How we remember

View a video of Natasha Trethewey reading from her latest
works at UMass Amherst in February.

“No one wants to be forgotten,” says Pulitzer Prize-winning poet Natasha Trethewey ’95 MFA of her recently published historical memoir, Beyond Katrina: A Meditation on the Mississippi Gulf. After absorbing the full impact of the category 5 hurricane, the world’s focus quickly shifted from the massive loss and destruction on the Mississippi Gulf to the man-made disaster created by the levee breaks in New Orleans. 

A native of Gulfport, Mississippi, Trethewey describes life on the coast in Beyond Katrina, and explores the devastation on both the region and her family as a result of the natural disaster. “What we remember, how we remember, and how we understand our past,” notes Trethewey, “has a great meaning for our future.”

This theme runs through much of Trethewey’s work, as she recalls people, places, and events commonly overlooked by history and time. In her collection of poems Native Guard, for which she was awarded the Pulitzer Prize in Poetry for 2007, Trethewey writes of the first black regiment to serve the Union during the Civil War. Amidst the many war memorials in Gulfport, none can be found to honor these American patriots. Interwoven with this retrospective of the American South are poems exploring her own personal experience as the child of an interracial marriage in 1960s Mississippi.

In 2002, Trethewey was inspired by the E.J. Bellocq photographs of prostitutes in 1900s New Orleans to write Bellocq’s Ophelia. Through letters and poems, she imagines the life of a young mulatto girl working in a brothel. The work was named a 2003 Notable Book by the American Library Association.

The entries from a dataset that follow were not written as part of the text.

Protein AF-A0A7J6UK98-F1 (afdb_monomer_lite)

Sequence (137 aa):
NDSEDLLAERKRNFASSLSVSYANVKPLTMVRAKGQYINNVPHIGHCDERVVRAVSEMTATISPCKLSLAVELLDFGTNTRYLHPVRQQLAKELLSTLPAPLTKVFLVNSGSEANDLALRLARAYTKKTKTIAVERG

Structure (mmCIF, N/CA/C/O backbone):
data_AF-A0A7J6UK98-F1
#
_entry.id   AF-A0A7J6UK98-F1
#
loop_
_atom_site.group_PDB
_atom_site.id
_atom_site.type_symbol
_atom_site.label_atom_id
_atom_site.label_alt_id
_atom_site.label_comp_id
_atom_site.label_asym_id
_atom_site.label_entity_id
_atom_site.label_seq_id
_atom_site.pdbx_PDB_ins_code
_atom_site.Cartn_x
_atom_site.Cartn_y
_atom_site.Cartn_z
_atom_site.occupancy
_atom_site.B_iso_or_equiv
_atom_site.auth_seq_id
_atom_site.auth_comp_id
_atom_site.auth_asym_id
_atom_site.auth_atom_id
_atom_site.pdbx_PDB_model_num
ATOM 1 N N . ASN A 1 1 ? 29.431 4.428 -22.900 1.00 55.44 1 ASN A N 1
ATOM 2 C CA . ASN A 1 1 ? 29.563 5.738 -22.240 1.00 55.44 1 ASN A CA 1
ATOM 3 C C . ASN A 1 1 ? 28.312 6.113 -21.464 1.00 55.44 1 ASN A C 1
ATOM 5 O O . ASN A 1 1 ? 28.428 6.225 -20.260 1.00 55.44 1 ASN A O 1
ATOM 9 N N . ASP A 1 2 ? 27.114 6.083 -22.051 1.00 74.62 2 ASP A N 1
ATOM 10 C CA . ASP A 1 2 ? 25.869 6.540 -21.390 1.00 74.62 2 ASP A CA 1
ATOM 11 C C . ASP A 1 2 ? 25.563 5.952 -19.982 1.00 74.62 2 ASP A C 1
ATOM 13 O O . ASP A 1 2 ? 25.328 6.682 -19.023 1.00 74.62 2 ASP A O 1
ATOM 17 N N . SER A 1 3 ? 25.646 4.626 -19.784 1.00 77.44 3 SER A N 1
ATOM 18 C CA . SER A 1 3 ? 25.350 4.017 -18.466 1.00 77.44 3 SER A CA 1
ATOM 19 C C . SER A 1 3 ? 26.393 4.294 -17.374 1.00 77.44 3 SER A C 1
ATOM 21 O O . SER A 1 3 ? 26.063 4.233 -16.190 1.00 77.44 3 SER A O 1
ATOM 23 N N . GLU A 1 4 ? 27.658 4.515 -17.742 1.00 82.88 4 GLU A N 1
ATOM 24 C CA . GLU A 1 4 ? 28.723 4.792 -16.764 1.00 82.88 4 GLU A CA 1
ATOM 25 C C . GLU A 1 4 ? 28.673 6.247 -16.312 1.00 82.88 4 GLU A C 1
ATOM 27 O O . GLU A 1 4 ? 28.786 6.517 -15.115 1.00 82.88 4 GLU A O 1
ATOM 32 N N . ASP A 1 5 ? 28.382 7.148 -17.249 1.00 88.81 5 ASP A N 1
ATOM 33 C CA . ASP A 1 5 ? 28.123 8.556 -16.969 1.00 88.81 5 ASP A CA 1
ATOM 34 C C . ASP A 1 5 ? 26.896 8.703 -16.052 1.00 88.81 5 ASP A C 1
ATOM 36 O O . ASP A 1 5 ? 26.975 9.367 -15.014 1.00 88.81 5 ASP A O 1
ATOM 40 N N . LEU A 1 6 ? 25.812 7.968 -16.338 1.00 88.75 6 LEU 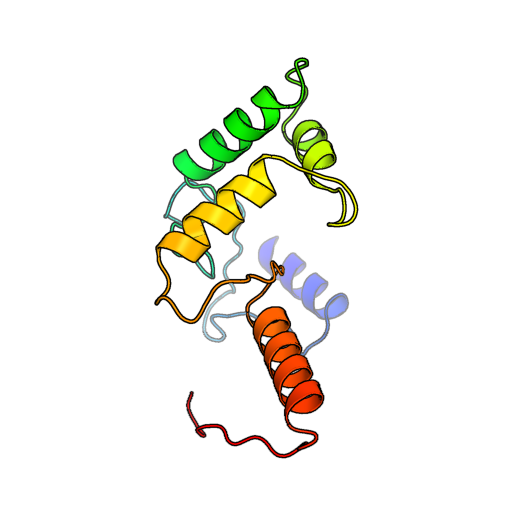A N 1
ATOM 41 C CA . LEU A 1 6 ? 24.610 7.917 -15.498 1.00 88.75 6 LEU A CA 1
ATOM 42 C C . LEU A 1 6 ? 24.896 7.379 -14.084 1.00 88.75 6 LEU A C 1
ATOM 44 O O . LEU A 1 6 ? 24.361 7.883 -13.094 1.00 88.75 6 LEU A O 1
ATOM 48 N N . LEU A 1 7 ? 25.750 6.358 -13.956 1.00 88.00 7 LEU A N 1
ATOM 49 C CA . LEU A 1 7 ? 26.140 5.817 -12.650 1.00 88.00 7 LEU A CA 1
ATOM 50 C C . LEU A 1 7 ? 27.005 6.811 -11.865 1.00 88.00 7 LEU A C 1
ATOM 52 O O . LEU A 1 7 ? 26.823 6.956 -10.653 1.00 88.00 7 LEU A O 1
ATOM 56 N N . ALA A 1 8 ? 27.942 7.487 -12.531 1.00 89.56 8 ALA A N 1
ATOM 57 C CA . ALA A 1 8 ? 28.778 8.510 -11.915 1.00 89.56 8 ALA A CA 1
ATOM 58 C C . ALA A 1 8 ? 27.933 9.693 -11.427 1.00 89.56 8 ALA A C 1
ATOM 60 O O . ALA A 1 8 ? 28.122 10.165 -10.307 1.00 89.56 8 ALA A O 1
ATOM 61 N N . GLU A 1 9 ? 26.960 10.130 -12.225 1.00 92.56 9 GLU A N 1
ATOM 62 C CA . GLU A 1 9 ? 26.004 11.160 -11.831 1.00 92.56 9 GLU A CA 1
ATOM 63 C C . GLU A 1 9 ? 25.124 10.711 -10.662 1.00 92.56 9 GLU A C 1
ATOM 65 O O . GLU A 1 9 ? 24.997 11.431 -9.670 1.00 92.56 9 GLU A O 1
ATOM 70 N N . ARG A 1 10 ? 24.601 9.480 -10.702 1.00 90.88 10 ARG A N 1
ATOM 71 C CA . ARG A 1 10 ? 23.823 8.916 -9.594 1.00 90.88 10 ARG A CA 1
ATOM 72 C C . ARG A 1 10 ? 24.610 8.926 -8.284 1.00 90.88 10 ARG A C 1
ATOM 74 O O . ARG A 1 10 ? 24.048 9.292 -7.257 1.00 90.88 10 ARG A O 1
ATOM 81 N N . LYS A 1 11 ? 25.894 8.555 -8.308 1.00 90.44 11 LYS A N 1
ATOM 82 C CA . LYS A 1 11 ? 26.763 8.565 -7.117 1.00 90.44 11 LYS A CA 1
ATOM 83 C C . LYS A 1 11 ? 26.991 9.967 -6.549 1.00 90.44 11 LYS A C 1
ATOM 85 O O . LYS A 1 11 ? 27.228 10.085 -5.353 1.00 90.44 11 LYS A O 1
ATOM 90 N N . ARG A 1 12 ? 26.935 11.010 -7.385 1.00 94.38 12 ARG A N 1
ATOM 91 C CA . ARG A 1 12 ? 27.026 12.408 -6.935 1.00 94.38 12 ARG A CA 1
ATOM 92 C C . ARG A 1 12 ? 25.708 12.915 -6.350 1.00 94.38 12 ARG A C 1
ATOM 94 O O . ARG A 1 12 ? 25.735 13.665 -5.382 1.00 94.38 12 ARG A O 1
ATOM 101 N N . ASN A 1 13 ? 24.579 12.506 -6.928 1.00 95.00 13 ASN A N 1
ATOM 102 C CA . ASN A 1 13 ? 23.277 13.116 -6.643 1.00 95.00 13 ASN A CA 1
ATOM 103 C C . ASN A 1 13 ? 22.439 12.355 -5.600 1.00 95.00 13 ASN A C 1
ATOM 105 O O . ASN A 1 13 ? 21.585 12.954 -4.951 1.00 95.00 13 ASN A O 1
ATOM 109 N N . PHE A 1 14 ? 22.642 11.045 -5.437 1.00 93.69 14 PHE A N 1
ATOM 110 C CA . PHE A 1 14 ? 21.861 10.209 -4.521 1.00 93.69 14 PHE A CA 1
ATOM 111 C C . PHE A 1 14 ? 22.673 9.788 -3.296 1.00 93.69 14 PHE A C 1
ATOM 113 O O . PHE A 1 14 ? 23.885 9.592 -3.364 1.00 93.69 14 PHE A O 1
ATOM 120 N N . ALA A 1 15 ? 21.978 9.589 -2.173 1.00 92.62 15 ALA A N 1
ATOM 121 C CA . ALA A 1 15 ? 22.585 9.081 -0.949 1.00 92.62 15 ALA A CA 1
ATOM 122 C C . ALA A 1 15 ? 23.224 7.701 -1.171 1.00 92.62 15 ALA A C 1
ATOM 124 O O . ALA A 1 15 ? 22.644 6.827 -1.820 1.00 92.62 15 ALA A O 1
ATOM 125 N N . SER A 1 16 ? 24.389 7.481 -0.559 1.00 87.12 16 SER A N 1
ATOM 126 C CA . SER A 1 16 ? 25.148 6.227 -0.660 1.00 87.12 16 SER A CA 1
ATOM 127 C C . SER A 1 16 ? 24.408 5.005 -0.103 1.00 87.12 16 SER A C 1
ATOM 129 O O . SER A 1 16 ? 24.7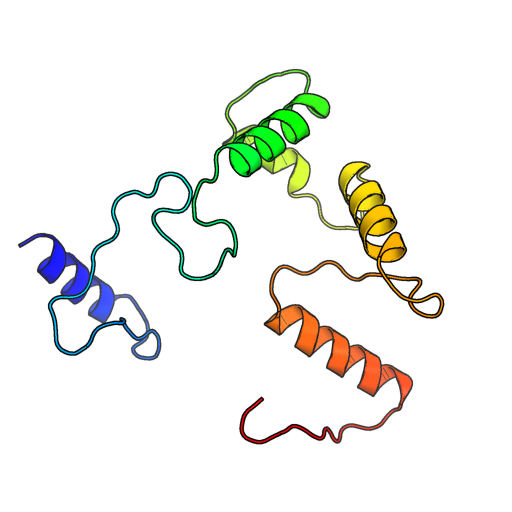49 3.877 -0.452 1.00 87.12 16 SER A O 1
ATOM 131 N N . SER A 1 17 ? 23.373 5.211 0.718 1.00 89.31 17 SER A N 1
ATOM 132 C CA . SER A 1 17 ? 22.488 4.154 1.217 1.00 89.31 17 SER A CA 1
ATOM 133 C C . SER A 1 17 ? 21.602 3.530 0.132 1.00 89.31 17 SER A C 1
ATOM 135 O O . SER A 1 17 ? 21.114 2.415 0.312 1.00 89.31 17 SER A O 1
ATOM 137 N N . LEU A 1 18 ? 21.396 4.208 -1.002 1.00 88.12 18 LEU A N 1
ATOM 138 C CA . LEU A 1 18 ? 20.595 3.707 -2.119 1.00 88.12 18 LEU A CA 1
ATOM 139 C C . LEU A 1 18 ? 21.449 2.826 -3.037 1.00 88.12 18 LEU A C 1
ATOM 141 O O . LEU A 1 18 ? 21.927 3.265 -4.090 1.00 88.12 18 LEU A O 1
ATOM 145 N N . SER A 1 19 ? 21.627 1.572 -2.625 1.00 83.88 19 SER A N 1
ATOM 146 C CA . SER A 1 19 ? 22.436 0.588 -3.341 1.00 83.88 19 SER A CA 1
ATOM 147 C C . SER A 1 19 ? 21.891 0.269 -4.737 1.00 83.88 19 SER A C 1
ATOM 149 O O . SER A 1 19 ? 20.706 0.422 -5.042 1.00 83.88 19 SER A O 1
ATOM 151 N N . VAL A 1 20 ? 22.798 -0.157 -5.614 1.00 87.94 20 VAL A N 1
ATOM 152 C CA . VAL A 1 20 ? 22.477 -0.635 -6.959 1.00 87.94 20 VAL A CA 1
ATOM 153 C C . VAL A 1 20 ? 22.685 -2.143 -6.977 1.00 87.94 20 VAL A C 1
ATOM 155 O O . VAL A 1 20 ? 23.718 -2.636 -6.522 1.00 87.94 20 VAL A O 1
ATOM 158 N N . SER A 1 21 ? 21.693 -2.877 -7.472 1.00 84.06 21 SER A N 1
ATOM 159 C CA . SER A 1 21 ? 21.751 -4.335 -7.579 1.00 84.06 21 SER A CA 1
ATOM 160 C C . SER A 1 21 ? 22.796 -4.789 -8.606 1.00 84.06 21 SER A C 1
ATOM 162 O O . SER A 1 21 ? 23.132 -4.049 -9.528 1.00 84.06 21 SER A O 1
ATOM 164 N N . TYR A 1 22 ? 23.253 -6.040 -8.469 1.00 84.19 22 TYR A N 1
ATOM 165 C CA . TYR A 1 22 ? 24.236 -6.690 -9.348 1.00 84.19 22 TYR A CA 1
ATOM 166 C C . TYR A 1 22 ? 25.660 -6.109 -9.270 1.00 84.19 22 TYR A C 1
ATOM 168 O O . TYR A 1 22 ? 26.238 -5.706 -10.271 1.00 84.19 22 TYR A O 1
ATOM 176 N N . ALA A 1 23 ? 26.259 -6.130 -8.073 1.00 74.69 23 ALA A N 1
ATOM 177 C CA . ALA A 1 23 ? 27.587 -5.561 -7.805 1.00 74.69 23 ALA A CA 1
ATOM 178 C C . ALA A 1 23 ? 28.743 -6.144 -8.649 1.00 74.69 23 ALA A C 1
ATOM 180 O O . ALA A 1 23 ? 29.750 -5.471 -8.846 1.00 74.69 23 ALA A O 1
ATOM 181 N N . ASN A 1 24 ? 28.601 -7.377 -9.148 1.00 80.62 24 ASN A N 1
ATOM 182 C CA . ASN A 1 24 ? 29.663 -8.098 -9.864 1.00 80.62 24 ASN A CA 1
ATOM 183 C C . ASN A 1 24 ? 29.609 -7.921 -11.388 1.00 80.62 24 ASN A C 1
ATOM 185 O O . ASN A 1 24 ? 30.419 -8.502 -12.105 1.00 80.62 24 ASN A O 1
ATOM 189 N N . VAL A 1 25 ? 28.633 -7.170 -11.895 1.00 79.06 25 VAL A N 1
ATOM 190 C CA . VAL A 1 25 ? 28.468 -6.904 -13.326 1.00 79.06 25 VAL A CA 1
ATOM 191 C C . VAL A 1 25 ? 28.184 -5.426 -13.542 1.00 79.06 25 VAL A C 1
ATOM 193 O O . VAL A 1 25 ? 27.894 -4.681 -12.606 1.00 79.06 25 VAL A O 1
ATOM 196 N N . LYS A 1 26 ? 28.258 -4.988 -14.800 1.00 81.44 26 LYS A N 1
ATOM 197 C CA . LYS A 1 26 ? 27.813 -3.646 -15.164 1.00 81.44 26 LYS A CA 1
ATOM 198 C C . LYS A 1 26 ? 26.347 -3.466 -14.730 1.00 81.44 26 LYS A C 1
ATOM 200 O O . LYS A 1 26 ? 25.518 -4.292 -15.122 1.00 81.44 26 LYS A O 1
ATOM 205 N N . PRO A 1 27 ? 26.013 -2.417 -13.952 1.00 82.81 27 PRO A N 1
ATOM 206 C CA . PRO A 1 27 ? 24.650 -2.191 -13.496 1.00 82.81 27 PRO A CA 1
ATOM 207 C C . PRO A 1 27 ? 23.637 -2.134 -14.635 1.00 82.81 27 PRO A C 1
ATOM 209 O O . PRO A 1 27 ? 23.897 -1.563 -15.696 1.00 82.81 27 PRO A O 1
ATOM 212 N N . LEU A 1 28 ? 22.461 -2.710 -14.388 1.00 85.12 28 LEU A N 1
ATOM 213 C CA . LEU A 1 28 ? 21.387 -2.767 -15.368 1.00 85.12 28 LEU A CA 1
ATOM 214 C C . LEU A 1 28 ? 20.714 -1.393 -15.510 1.00 85.12 28 LEU A C 1
ATOM 216 O O . LEU A 1 28 ? 20.094 -0.895 -14.570 1.00 85.12 28 LEU A O 1
ATOM 220 N N . THR A 1 29 ? 20.787 -0.800 -16.702 1.00 87.25 29 THR A N 1
ATOM 221 C CA . THR A 1 29 ? 20.008 0.396 -17.056 1.00 87.25 29 THR A CA 1
ATOM 222 C C . THR A 1 29 ? 18.674 -0.029 -17.670 1.00 87.25 29 THR A C 1
ATOM 224 O O . THR A 1 29 ? 18.622 -0.465 -18.819 1.00 87.25 29 THR A O 1
ATOM 227 N N . MET A 1 30 ? 17.583 0.089 -16.911 1.00 83.62 30 MET A N 1
ATOM 228 C CA . MET A 1 30 ? 16.233 -0.155 -17.428 1.00 83.62 30 MET A CA 1
ATOM 229 C C . MET A 1 30 ? 15.696 1.114 -18.104 1.00 83.62 30 MET A C 1
ATOM 231 O O . MET A 1 30 ? 15.481 2.119 -17.436 1.00 83.62 30 MET A O 1
ATOM 235 N N . VAL A 1 31 ? 15.471 1.067 -19.421 1.00 84.62 31 VAL A N 1
ATOM 236 C CA . VAL A 1 31 ? 14.992 2.226 -20.210 1.00 84.62 31 VAL A CA 1
ATOM 237 C C . VAL A 1 31 ? 13.493 2.135 -20.518 1.00 84.62 31 VAL A C 1
ATOM 239 O O . VAL A 1 31 ? 12.813 3.150 -20.645 1.00 84.62 31 VAL A O 1
ATOM 242 N N . ARG A 1 32 ? 12.951 0.917 -20.635 1.00 79.56 32 ARG A N 1
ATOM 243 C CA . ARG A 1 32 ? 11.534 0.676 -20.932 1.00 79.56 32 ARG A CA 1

Trethewey, a professor of English at Emory University, holds the Phillis Wheatley Distinguished Chair in Poetry. She was also a James Weldon Johnson Fellow in African American Studies at Yale University's Beinecke Rare Books & Manuscript Library in 2010 and has received fellowships from the Guggenheim Foundation, the Rockefeller Foundation, the Bunting Fellowship Program of the Radcliffe Institute for Advanced Study at Harvard University, and the National Endowment for the Arts. In 2000, she was awarded the Distinguished Young Alumni award by the UMass Amherst Alumni Association.

As a part of Black History Month celebrations, Trethewey returned to UMass Amherst in February 2011. Her return to Amherst was sponsored by the UMass Amherst Alumni Association; the Malcolm X Cultural Center and the Center for Multicultural Advancement and Student Success; the MFA Program for Poets and Writers, and the English Department.